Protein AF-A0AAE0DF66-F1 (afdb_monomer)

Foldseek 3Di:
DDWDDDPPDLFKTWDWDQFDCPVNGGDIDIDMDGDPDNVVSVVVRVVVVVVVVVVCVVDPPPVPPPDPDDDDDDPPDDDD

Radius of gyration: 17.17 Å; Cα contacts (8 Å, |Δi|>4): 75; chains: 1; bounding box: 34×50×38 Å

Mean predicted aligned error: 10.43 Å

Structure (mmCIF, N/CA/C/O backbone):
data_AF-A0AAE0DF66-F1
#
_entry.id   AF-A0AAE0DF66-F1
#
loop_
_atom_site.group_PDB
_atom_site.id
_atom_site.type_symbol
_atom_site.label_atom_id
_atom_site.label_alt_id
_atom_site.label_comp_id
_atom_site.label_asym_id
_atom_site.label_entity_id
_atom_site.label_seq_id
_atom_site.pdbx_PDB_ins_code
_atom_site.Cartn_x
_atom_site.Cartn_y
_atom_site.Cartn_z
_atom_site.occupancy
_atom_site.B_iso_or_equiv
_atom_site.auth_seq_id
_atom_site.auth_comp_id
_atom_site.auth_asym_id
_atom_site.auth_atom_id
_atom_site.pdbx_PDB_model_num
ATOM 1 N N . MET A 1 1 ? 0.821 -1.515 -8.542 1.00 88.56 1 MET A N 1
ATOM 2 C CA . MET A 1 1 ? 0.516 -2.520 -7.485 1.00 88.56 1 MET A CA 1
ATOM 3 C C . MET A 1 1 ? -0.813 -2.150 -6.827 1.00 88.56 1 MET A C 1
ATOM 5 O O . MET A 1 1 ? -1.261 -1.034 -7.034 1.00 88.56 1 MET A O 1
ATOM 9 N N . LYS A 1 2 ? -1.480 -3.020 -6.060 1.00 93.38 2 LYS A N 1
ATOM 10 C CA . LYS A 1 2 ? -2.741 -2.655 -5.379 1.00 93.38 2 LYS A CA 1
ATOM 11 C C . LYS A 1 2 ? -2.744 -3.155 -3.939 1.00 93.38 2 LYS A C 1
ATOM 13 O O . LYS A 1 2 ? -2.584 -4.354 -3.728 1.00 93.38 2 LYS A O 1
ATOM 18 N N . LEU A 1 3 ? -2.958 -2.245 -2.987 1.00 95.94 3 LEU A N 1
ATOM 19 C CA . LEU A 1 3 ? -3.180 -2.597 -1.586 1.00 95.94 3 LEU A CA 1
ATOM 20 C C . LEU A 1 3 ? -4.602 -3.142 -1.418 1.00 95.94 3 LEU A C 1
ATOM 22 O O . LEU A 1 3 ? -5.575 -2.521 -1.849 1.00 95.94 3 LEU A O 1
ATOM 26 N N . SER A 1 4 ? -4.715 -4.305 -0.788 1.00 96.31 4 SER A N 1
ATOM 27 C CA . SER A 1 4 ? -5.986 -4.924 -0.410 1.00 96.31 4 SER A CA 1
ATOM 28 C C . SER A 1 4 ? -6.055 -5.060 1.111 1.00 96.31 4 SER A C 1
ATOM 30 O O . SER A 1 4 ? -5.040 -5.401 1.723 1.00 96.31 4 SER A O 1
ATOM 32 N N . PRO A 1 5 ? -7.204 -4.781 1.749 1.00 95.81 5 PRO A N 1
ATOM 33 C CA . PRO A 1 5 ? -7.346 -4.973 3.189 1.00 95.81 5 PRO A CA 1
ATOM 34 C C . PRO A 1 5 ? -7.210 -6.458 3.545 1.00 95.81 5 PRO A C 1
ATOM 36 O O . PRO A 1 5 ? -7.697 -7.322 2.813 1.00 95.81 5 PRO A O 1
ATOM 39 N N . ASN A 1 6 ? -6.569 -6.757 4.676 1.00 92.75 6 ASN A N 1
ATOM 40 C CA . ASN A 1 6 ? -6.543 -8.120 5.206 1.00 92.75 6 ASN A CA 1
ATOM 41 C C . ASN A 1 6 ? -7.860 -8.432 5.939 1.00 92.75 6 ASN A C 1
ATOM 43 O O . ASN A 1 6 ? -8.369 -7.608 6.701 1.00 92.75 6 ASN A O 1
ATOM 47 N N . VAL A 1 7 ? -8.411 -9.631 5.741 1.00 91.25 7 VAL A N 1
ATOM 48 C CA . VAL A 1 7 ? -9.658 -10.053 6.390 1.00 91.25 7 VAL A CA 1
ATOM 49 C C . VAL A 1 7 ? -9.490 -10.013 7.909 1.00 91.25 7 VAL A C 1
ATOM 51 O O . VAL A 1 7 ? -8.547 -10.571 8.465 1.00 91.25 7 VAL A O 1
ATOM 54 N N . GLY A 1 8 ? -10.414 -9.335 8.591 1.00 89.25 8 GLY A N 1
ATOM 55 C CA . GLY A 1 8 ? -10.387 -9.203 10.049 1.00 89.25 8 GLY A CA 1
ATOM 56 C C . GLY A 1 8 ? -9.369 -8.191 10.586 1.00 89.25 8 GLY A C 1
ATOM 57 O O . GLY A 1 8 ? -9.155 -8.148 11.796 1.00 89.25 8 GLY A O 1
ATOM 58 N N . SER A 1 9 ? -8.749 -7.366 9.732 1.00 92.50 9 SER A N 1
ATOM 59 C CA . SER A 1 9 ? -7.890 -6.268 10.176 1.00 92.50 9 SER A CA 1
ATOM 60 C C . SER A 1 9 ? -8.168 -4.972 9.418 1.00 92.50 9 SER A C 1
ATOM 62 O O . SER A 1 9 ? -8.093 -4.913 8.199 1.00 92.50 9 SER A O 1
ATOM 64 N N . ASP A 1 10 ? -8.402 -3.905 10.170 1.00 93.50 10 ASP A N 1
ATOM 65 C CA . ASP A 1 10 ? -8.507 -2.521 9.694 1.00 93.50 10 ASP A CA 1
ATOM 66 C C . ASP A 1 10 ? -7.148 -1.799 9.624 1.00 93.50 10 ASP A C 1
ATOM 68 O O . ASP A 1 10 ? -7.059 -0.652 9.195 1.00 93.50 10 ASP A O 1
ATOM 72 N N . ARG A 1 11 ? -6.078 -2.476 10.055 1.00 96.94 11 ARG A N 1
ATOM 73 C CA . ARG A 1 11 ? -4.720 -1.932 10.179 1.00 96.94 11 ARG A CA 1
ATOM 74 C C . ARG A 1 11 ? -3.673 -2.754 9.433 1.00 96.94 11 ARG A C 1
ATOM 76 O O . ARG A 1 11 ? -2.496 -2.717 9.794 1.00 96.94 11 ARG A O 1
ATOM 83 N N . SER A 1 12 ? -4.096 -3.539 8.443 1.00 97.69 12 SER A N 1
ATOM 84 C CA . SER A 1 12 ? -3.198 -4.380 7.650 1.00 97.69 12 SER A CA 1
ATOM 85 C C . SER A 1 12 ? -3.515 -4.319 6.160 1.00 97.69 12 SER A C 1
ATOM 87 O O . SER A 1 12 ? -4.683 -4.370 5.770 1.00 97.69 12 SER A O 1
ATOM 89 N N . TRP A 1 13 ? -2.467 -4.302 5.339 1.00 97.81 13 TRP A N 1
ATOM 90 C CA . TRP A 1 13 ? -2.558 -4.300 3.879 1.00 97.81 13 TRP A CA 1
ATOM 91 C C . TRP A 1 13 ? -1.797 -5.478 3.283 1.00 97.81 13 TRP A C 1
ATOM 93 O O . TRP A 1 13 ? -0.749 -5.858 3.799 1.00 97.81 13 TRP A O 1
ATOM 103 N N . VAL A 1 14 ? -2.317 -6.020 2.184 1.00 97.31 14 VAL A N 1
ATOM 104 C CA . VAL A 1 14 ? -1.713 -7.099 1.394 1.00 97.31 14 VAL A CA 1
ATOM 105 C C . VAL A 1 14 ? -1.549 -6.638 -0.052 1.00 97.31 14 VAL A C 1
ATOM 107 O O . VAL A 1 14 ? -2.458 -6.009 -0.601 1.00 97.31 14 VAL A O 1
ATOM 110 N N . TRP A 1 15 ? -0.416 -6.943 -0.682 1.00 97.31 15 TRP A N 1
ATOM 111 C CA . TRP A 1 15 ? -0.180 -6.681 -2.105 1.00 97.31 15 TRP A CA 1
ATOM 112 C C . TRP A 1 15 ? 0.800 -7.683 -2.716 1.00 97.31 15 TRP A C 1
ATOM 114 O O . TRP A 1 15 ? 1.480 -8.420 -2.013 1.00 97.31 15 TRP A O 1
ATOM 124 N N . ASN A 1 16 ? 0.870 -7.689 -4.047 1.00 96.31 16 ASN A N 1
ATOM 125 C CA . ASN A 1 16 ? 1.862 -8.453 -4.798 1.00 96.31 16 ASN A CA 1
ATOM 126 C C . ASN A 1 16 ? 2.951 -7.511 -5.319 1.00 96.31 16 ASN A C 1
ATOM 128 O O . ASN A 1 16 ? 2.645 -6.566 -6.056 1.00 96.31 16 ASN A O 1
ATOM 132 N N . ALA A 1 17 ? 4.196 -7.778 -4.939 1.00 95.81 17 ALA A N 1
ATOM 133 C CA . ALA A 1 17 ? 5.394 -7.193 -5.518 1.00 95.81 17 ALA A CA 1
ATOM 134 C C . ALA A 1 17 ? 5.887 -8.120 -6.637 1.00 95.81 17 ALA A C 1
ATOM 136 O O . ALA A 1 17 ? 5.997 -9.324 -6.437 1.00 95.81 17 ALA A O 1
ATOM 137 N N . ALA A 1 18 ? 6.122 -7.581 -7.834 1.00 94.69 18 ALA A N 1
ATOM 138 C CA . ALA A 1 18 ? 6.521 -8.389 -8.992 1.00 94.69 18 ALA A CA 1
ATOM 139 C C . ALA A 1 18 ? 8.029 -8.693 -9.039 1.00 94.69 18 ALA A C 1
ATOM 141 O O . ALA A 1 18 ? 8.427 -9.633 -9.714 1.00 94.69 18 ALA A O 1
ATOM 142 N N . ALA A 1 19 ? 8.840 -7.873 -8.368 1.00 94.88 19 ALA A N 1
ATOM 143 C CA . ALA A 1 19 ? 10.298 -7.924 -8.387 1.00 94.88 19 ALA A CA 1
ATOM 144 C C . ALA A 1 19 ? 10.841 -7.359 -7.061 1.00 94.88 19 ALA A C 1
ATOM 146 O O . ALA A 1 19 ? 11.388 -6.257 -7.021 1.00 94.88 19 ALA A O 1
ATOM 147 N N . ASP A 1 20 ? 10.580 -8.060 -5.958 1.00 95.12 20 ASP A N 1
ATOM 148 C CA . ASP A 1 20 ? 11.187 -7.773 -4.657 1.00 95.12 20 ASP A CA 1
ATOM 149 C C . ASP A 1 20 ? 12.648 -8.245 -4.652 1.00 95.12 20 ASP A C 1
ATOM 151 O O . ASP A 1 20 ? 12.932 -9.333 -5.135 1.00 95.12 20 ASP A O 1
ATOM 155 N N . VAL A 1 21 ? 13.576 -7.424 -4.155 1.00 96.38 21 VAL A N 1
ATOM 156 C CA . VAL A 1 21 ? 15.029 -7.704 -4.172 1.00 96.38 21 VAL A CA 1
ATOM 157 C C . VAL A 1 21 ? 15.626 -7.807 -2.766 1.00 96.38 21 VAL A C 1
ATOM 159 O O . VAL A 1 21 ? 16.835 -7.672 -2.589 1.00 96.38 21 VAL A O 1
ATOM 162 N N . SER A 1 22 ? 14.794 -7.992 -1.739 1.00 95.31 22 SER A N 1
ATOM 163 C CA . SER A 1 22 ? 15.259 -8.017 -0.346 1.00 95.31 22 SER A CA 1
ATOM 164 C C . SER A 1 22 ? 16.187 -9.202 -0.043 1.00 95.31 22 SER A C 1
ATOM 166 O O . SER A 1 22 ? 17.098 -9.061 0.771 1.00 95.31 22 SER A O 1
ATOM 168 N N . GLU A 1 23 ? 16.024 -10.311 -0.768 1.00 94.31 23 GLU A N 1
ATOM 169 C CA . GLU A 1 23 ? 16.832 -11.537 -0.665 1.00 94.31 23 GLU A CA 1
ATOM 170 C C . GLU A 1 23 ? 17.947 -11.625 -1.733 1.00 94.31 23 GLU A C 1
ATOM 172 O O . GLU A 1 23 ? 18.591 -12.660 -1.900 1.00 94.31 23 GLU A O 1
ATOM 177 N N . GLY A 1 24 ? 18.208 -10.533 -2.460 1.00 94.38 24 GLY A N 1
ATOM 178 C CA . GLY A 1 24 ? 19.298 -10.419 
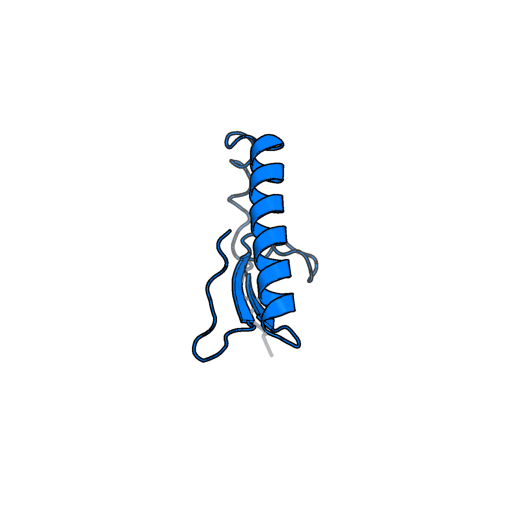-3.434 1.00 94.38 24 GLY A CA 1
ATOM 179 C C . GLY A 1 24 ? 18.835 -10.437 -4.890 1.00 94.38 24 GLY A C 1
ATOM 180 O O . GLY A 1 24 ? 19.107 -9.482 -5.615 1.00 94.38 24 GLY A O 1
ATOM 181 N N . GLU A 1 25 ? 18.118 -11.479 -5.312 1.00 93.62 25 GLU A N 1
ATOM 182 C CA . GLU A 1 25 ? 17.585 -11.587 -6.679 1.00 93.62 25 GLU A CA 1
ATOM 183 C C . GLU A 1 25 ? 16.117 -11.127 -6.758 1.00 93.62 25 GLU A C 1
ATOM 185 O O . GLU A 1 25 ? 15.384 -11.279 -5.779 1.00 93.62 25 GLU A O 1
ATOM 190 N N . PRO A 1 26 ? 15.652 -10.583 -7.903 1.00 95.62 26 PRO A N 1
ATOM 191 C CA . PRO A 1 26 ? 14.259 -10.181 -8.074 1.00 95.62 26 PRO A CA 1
# # #
> _Aim of the task_:
Where the listing above reaches the line that contains "ATOM 9 N N .", start retyping, and finish with the line that contains "ATOM 39 N N"; reproduce those lines exactly and no others.

> _Answer below_:
ATOM 9 N N . LYS A 1 2 ? -1.480 -3.020 -6.060 1.00 93.38 2 LYS A N 1
ATOM 10 C CA . LYS A 1 2 ? -2.741 -2.655 -5.379 1.00 93.38 2 LYS A CA 1
ATOM 11 C C . LYS A 1 2 ? -2.744 -3.155 -3.939 1.00 93.38 2 LYS A C 1
ATOM 13 O O . LYS A 1 2 ? -2.584 -4.354 -3.728 1.00 93.38 2 LYS A O 1
ATOM 18 N N . LEU A 1 3 ? -2.958 -2.245 -2.987 1.00 95.94 3 LEU A N 1
ATOM 19 C CA . LEU A 1 3 ? -3.180 -2.597 -1.586 1.00 95.94 3 LEU A CA 1
ATOM 20 C C . LEU A 1 3 ? -4.602 -3.142 -1.418 1.00 95.94 3 LEU A C 1
ATOM 22 O O . LEU A 1 3 ? -5.575 -2.521 -1.849 1.00 95.94 3 LEU A O 1
ATOM 26 N N . SER A 1 4 ? -4.715 -4.305 -0.788 1.00 96.31 4 SER A N 1
ATOM 27 C CA . SER A 1 4 ? -5.986 -4.924 -0.410 1.00 96.31 4 SER A CA 1
ATOM 28 C C . SER A 1 4 ? -6.055 -5.060 1.111 1.00 96.31 4 SER A C 1
ATOM 30 O O . SER A 1 4 ? -5.040 -5.401 1.723 1.00 96.31 4 SER A O 1
ATOM 32 N N . PRO A 1 5 ? -7.204 -4.781 1.749 1.00 95.81 5 PRO A N 1
ATOM 33 C CA . PRO A 1 5 ? -7.346 -4.973 3.189 1.00 95.81 5 PRO A CA 1
ATOM 34 C C . PRO A 1 5 ? -7.210 -6.458 3.545 1.00 95.81 5 PRO A C 1
ATOM 36 O O . PRO A 1 5 ? -7.697 -7.322 2.813 1.00 95.81 5 PRO A O 1
ATOM 39 N N . ASN A 1 6 ? -6.569 -6.757 4.676 1.00 92.75 6 ASN A N 1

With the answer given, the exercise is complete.